# [Your objective]
Copy the lines below verbatim. Begin with the first and end with the line containing "MQLLADRAVKTTKAWLRTHPEIEIISRDRGKLFREAATNGAPQAQQVAD".

# [Supplied entries]

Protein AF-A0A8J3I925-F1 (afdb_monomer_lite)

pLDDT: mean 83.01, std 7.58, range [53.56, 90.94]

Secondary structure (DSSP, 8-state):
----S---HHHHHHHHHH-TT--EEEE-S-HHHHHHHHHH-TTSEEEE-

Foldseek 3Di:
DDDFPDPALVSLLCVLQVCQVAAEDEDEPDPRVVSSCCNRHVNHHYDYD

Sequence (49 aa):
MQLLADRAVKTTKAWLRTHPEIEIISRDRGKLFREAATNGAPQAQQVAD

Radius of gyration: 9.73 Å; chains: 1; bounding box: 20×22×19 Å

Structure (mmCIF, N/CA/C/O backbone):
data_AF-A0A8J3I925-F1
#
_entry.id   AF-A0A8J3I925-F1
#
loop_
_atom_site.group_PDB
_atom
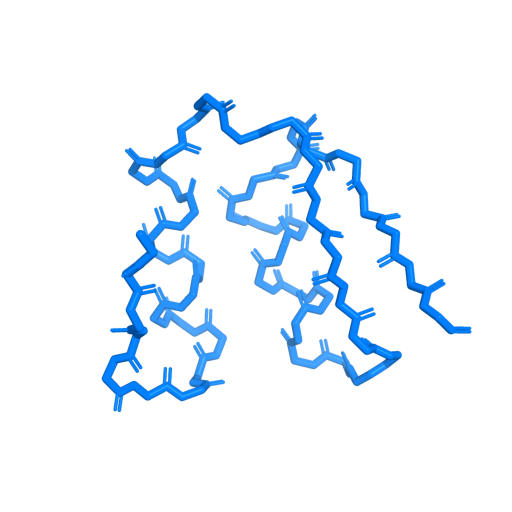_site.id
_atom_site.type_symbol
_atom_site.label_atom_id
_atom_site.label_alt_id
_atom_site.label_comp_id
_atom_site.label_asym_id
_atom_site.label_entity_id
_atom_site.label_seq_id
_atom_site.pdbx_PDB_ins_code
_atom_site.Cartn_x
_atom_site.Cartn_y
_atom_site.Cartn_z
_atom_site.occupancy
_atom_site.B_iso_or_equiv
_atom_site.auth_seq_id
_atom_site.auth_comp_id
_atom_site.auth_asym_id
_atom_site.auth_atom_id
_atom_site.pdbx_PDB_model_num
ATOM 1 N N . MET A 1 1 ? 5.149 -15.647 2.974 1.00 53.56 1 MET A N 1
ATOM 2 C CA . MET A 1 1 ? 6.016 -14.556 2.479 1.00 53.56 1 MET A CA 1
ATOM 3 C C . MET A 1 1 ? 6.074 -14.676 0.965 1.00 53.56 1 MET A C 1
ATOM 5 O O . MET A 1 1 ? 6.631 -15.648 0.475 1.00 53.56 1 MET A O 1
ATOM 9 N N . GLN A 1 2 ? 5.410 -13.779 0.238 1.00 67.50 2 GLN A N 1
ATOM 10 C CA . GLN A 1 2 ? 5.314 -13.838 -1.222 1.00 67.50 2 GLN A CA 1
ATOM 11 C C . GLN A 1 2 ? 6.176 -12.722 -1.811 1.00 67.50 2 GLN A C 1
ATOM 13 O O . GLN A 1 2 ? 5.998 -11.557 -1.461 1.00 67.50 2 GLN A O 1
ATOM 18 N N . LEU A 1 3 ? 7.143 -13.083 -2.656 1.00 71.12 3 LEU A N 1
ATOM 19 C CA . LEU A 1 3 ? 8.019 -12.119 -3.314 1.00 71.12 3 LEU A CA 1
ATOM 20 C C . LEU A 1 3 ? 7.396 -11.710 -4.651 1.00 71.12 3 LEU A C 1
ATOM 22 O O . LEU A 1 3 ? 7.055 -12.567 -5.466 1.00 71.12 3 LEU A O 1
ATOM 26 N N . LEU A 1 4 ? 7.236 -10.405 -4.872 1.00 76.62 4 LEU A N 1
ATOM 27 C CA . LEU A 1 4 ? 6.794 -9.884 -6.164 1.00 76.62 4 LEU A CA 1
ATOM 28 C C . LEU A 1 4 ? 7.897 -10.083 -7.208 1.00 76.62 4 LEU A C 1
ATOM 30 O O . LEU A 1 4 ? 9.076 -9.896 -6.914 1.00 76.62 4 LEU A O 1
ATOM 34 N N . ALA A 1 5 ? 7.499 -10.431 -8.433 1.00 76.25 5 ALA A N 1
ATOM 35 C CA . ALA A 1 5 ? 8.423 -10.694 -9.538 1.00 76.25 5 ALA A CA 1
ATOM 36 C C . ALA A 1 5 ? 9.240 -9.457 -9.959 1.00 76.25 5 ALA A C 1
ATOM 38 O O . ALA A 1 5 ? 10.309 -9.597 -10.544 1.00 76.25 5 ALA A O 1
ATOM 39 N N . ASP A 1 6 ? 8.747 -8.254 -9.658 1.00 73.06 6 ASP A N 1
ATOM 40 C CA . ASP A 1 6 ? 9.404 -6.992 -9.979 1.00 73.06 6 ASP A CA 1
ATOM 41 C C . ASP A 1 6 ? 9.079 -5.910 -8.930 1.00 73.06 6 ASP A C 1
ATOM 43 O O . ASP A 1 6 ? 8.031 -5.949 -8.279 1.00 73.06 6 ASP A O 1
ATOM 47 N N . ARG A 1 7 ? 9.983 -4.930 -8.772 1.00 66.81 7 ARG A N 1
ATOM 48 C CA . ARG A 1 7 ? 9.865 -3.812 -7.815 1.00 66.81 7 ARG A CA 1
ATOM 49 C C . ARG A 1 7 ? 9.066 -2.613 -8.359 1.00 66.81 7 ARG A C 1
ATOM 51 O O . ARG A 1 7 ? 9.107 -1.538 -7.757 1.00 66.81 7 ARG A O 1
ATOM 58 N N . ALA A 1 8 ? 8.336 -2.743 -9.468 1.00 77.19 8 ALA A N 1
ATOM 59 C CA . ALA A 1 8 ? 7.539 -1.647 -10.009 1.00 77.19 8 ALA A CA 1
ATOM 60 C C . ALA A 1 8 ? 6.328 -1.281 -9.142 1.00 77.19 8 ALA A C 1
ATOM 62 O O . ALA A 1 8 ? 5.578 -2.122 -8.644 1.00 77.19 8 ALA A O 1
ATOM 63 N N . VAL A 1 9 ? 6.054 0.025 -9.108 1.00 76.38 9 VAL A N 1
ATOM 64 C CA . VAL A 1 9 ? 4.875 0.639 -8.473 1.00 76.38 9 VAL A CA 1
ATOM 65 C C . VAL A 1 9 ? 3.575 -0.003 -8.944 1.00 76.38 9 VAL A C 1
ATOM 67 O O . VAL A 1 9 ? 2.685 -0.250 -8.137 1.00 76.38 9 VAL A O 1
ATOM 70 N N . LYS A 1 10 ? 3.461 -0.290 -10.248 1.00 81.62 10 LYS A N 1
ATOM 71 C CA . LYS A 1 10 ? 2.251 -0.875 -10.844 1.00 81.62 10 LYS A CA 1
ATOM 72 C C . LYS A 1 10 ? 1.963 -2.270 -10.289 1.00 81.62 10 LYS A C 1
ATOM 74 O O . LYS A 1 10 ? 0.826 -2.531 -9.905 1.00 81.62 10 LYS A O 1
ATOM 79 N N . THR A 1 11 ? 2.985 -3.119 -10.206 1.00 83.00 11 THR A N 1
ATOM 80 C CA . THR A 1 11 ? 2.881 -4.494 -9.702 1.00 83.00 11 THR A CA 1
ATOM 81 C C . THR A 1 11 ? 2.522 -4.499 -8.220 1.00 83.00 11 THR A C 1
ATOM 83 O O . THR A 1 11 ? 1.549 -5.135 -7.822 1.00 83
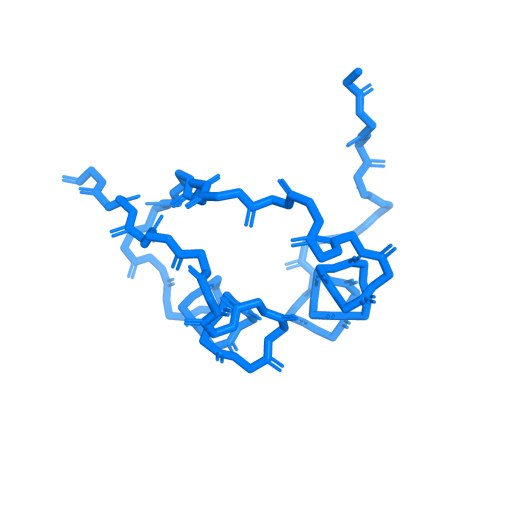.00 11 THR A O 1
ATOM 86 N N . THR A 1 12 ? 3.230 -3.703 -7.415 1.00 83.69 12 THR A N 1
ATOM 87 C CA . THR A 1 12 ? 2.958 -3.574 -5.977 1.00 83.69 12 THR A CA 1
ATOM 88 C C . THR A 1 12 ? 1.565 -3.009 -5.715 1.00 83.69 12 THR A C 1
ATOM 90 O O . THR A 1 12 ? 0.839 -3.532 -4.881 1.00 83.69 12 THR A O 1
ATOM 93 N N . LYS A 1 13 ? 1.138 -1.982 -6.459 1.00 87.12 13 LYS A N 1
ATOM 94 C CA . LYS A 1 13 ? -0.206 -1.400 -6.339 1.00 87.12 13 LYS A CA 1
ATOM 95 C C . LYS A 1 13 ? -1.302 -2.409 -6.678 1.00 87.12 13 LYS A C 1
ATOM 97 O O . LYS A 1 13 ? -2.313 -2.447 -5.985 1.00 87.12 13 LYS A O 1
ATOM 102 N N . ALA A 1 14 ? -1.128 -3.183 -7.749 1.00 87.62 14 ALA A N 1
ATOM 103 C CA . ALA A 1 14 ? -2.094 -4.205 -8.142 1.00 87.62 14 ALA A CA 1
ATOM 104 C C . ALA A 1 14 ? -2.216 -5.290 -7.066 1.00 87.62 14 ALA A C 1
ATOM 106 O O . ALA A 1 14 ? -3.329 -5.638 -6.691 1.00 87.62 14 ALA A O 1
ATOM 107 N N . TRP A 1 15 ? -1.087 -5.743 -6.519 1.00 87.62 15 TRP A N 1
ATOM 108 C CA . TRP A 1 15 ? -1.061 -6.728 -5.442 1.00 87.62 15 TRP A CA 1
ATOM 109 C C . TRP A 1 15 ? -1.682 -6.188 -4.144 1.00 87.62 15 TRP A C 1
ATOM 111 O O . TRP A 1 15 ? -2.547 -6.820 -3.560 1.00 87.62 15 TRP A O 1
ATOM 121 N N . LEU A 1 16 ? -1.349 -4.965 -3.731 1.00 88.06 16 LEU A N 1
ATOM 122 C CA . LEU A 1 16 ? -1.954 -4.347 -2.544 1.00 88.06 16 LEU A CA 1
ATOM 123 C C . LEU A 1 16 ? -3.483 -4.222 -2.648 1.00 88.06 16 LEU A C 1
ATOM 125 O O . LEU A 1 16 ? -4.180 -4.372 -1.652 1.00 88.06 16 LEU A O 1
ATOM 129 N N . ARG A 1 17 ? -4.022 -4.013 -3.856 1.00 87.00 17 ARG A N 1
ATOM 130 C CA . ARG A 1 17 ? -5.477 -3.971 -4.085 1.00 87.00 17 ARG A CA 1
ATOM 131 C C . ARG A 1 17 ? -6.152 -5.328 -3.948 1.00 87.00 17 ARG A C 1
ATOM 133 O O . ARG A 1 17 ? -7.328 -5.372 -3.605 1.00 87.00 17 ARG A O 1
ATOM 140 N N . THR A 1 18 ? -5.443 -6.415 -4.247 1.00 88.50 18 THR A N 1
ATOM 141 C CA . THR A 1 18 ? -5.963 -7.775 -4.045 1.00 88.50 18 THR A CA 1
ATOM 142 C C . THR A 1 18 ? -5.82
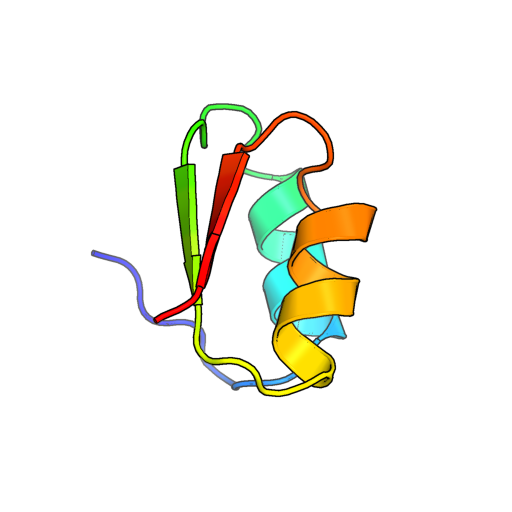6 -8.236 -2.599 1.00 88.50 18 THR A C 1
ATOM 144 O O . THR A 1 18 ? -6.369 -9.279 -2.259 1.00 88.50 18 THR A O 1
ATOM 147 N N . HIS A 1 19 ? -5.135 -7.456 -1.766 1.00 87.56 19 HIS A N 1
ATOM 148 C CA . HIS A 1 19 ? -4.832 -7.765 -0.377 1.00 87.56 19 HIS A CA 1
ATOM 149 C C . HIS A 1 19 ? -5.340 -6.660 0.567 1.00 87.56 19 HIS A C 1
ATOM 151 O O . HIS A 1 19 ? -4.550 -5.935 1.180 1.00 87.56 19 HIS A O 1
ATOM 157 N N . PRO A 1 20 ? -6.674 -6.483 0.681 1.00 84.50 20 PRO A N 1
ATOM 158 C CA . PRO A 1 20 ? -7.255 -5.464 1.548 1.00 84.50 20 PRO A CA 1
ATOM 159 C C . PRO A 1 20 ? -7.022 -5.753 3.036 1.00 84.50 20 PRO A C 1
ATOM 161 O O . PRO A 1 20 ? -7.111 -4.826 3.836 1.00 84.50 20 PRO A O 1
ATOM 164 N N . GLU A 1 21 ? -6.690 -6.999 3.402 1.00 90.12 21 GLU A N 1
ATOM 165 C CA . GLU A 1 21 ? -6.349 -7.384 4.777 1.00 90.12 21 GLU A CA 1
ATOM 166 C C . GLU A 1 21 ? -5.020 -6.800 5.282 1.00 90.12 21 GLU A C 1
ATOM 168 O O . GLU A 1 21 ? -4.688 -6.943 6.454 1.00 90.12 21 GLU A O 1
ATOM 173 N N . ILE A 1 22 ? -4.237 -6.154 4.416 1.00 89.06 22 ILE A N 1
ATOM 174 C CA . ILE A 1 22 ? -2.983 -5.524 4.820 1.00 89.06 22 ILE A CA 1
ATOM 175 C C . ILE A 1 22 ? -3.276 -4.256 5.618 1.00 89.06 22 ILE A C 1
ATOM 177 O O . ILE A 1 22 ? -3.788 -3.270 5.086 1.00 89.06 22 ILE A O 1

# [Problem solution]
Protein AF-A0A8J3I925-F1 (afdb_monomer_lite)

pLDDT: mean 83.01, std 7.58, range [53.56, 90.94]

Secondary structure (DSSP, 8-state):
----S---HHHHHHHHHH-TT--EEEE-S-HHHHHHHHHH-TTSEEEE-

Foldseek 3Di:
DDDFPDPALVSLLCVLQVCQVAAEDEDEPDPRVVSSCCNRHVNHHYDYD

Sequence (49 aa):
MQLLADRAVKTTKAWLRTHPEIEIISRDRGKLFREAATNGAPQAQQVAD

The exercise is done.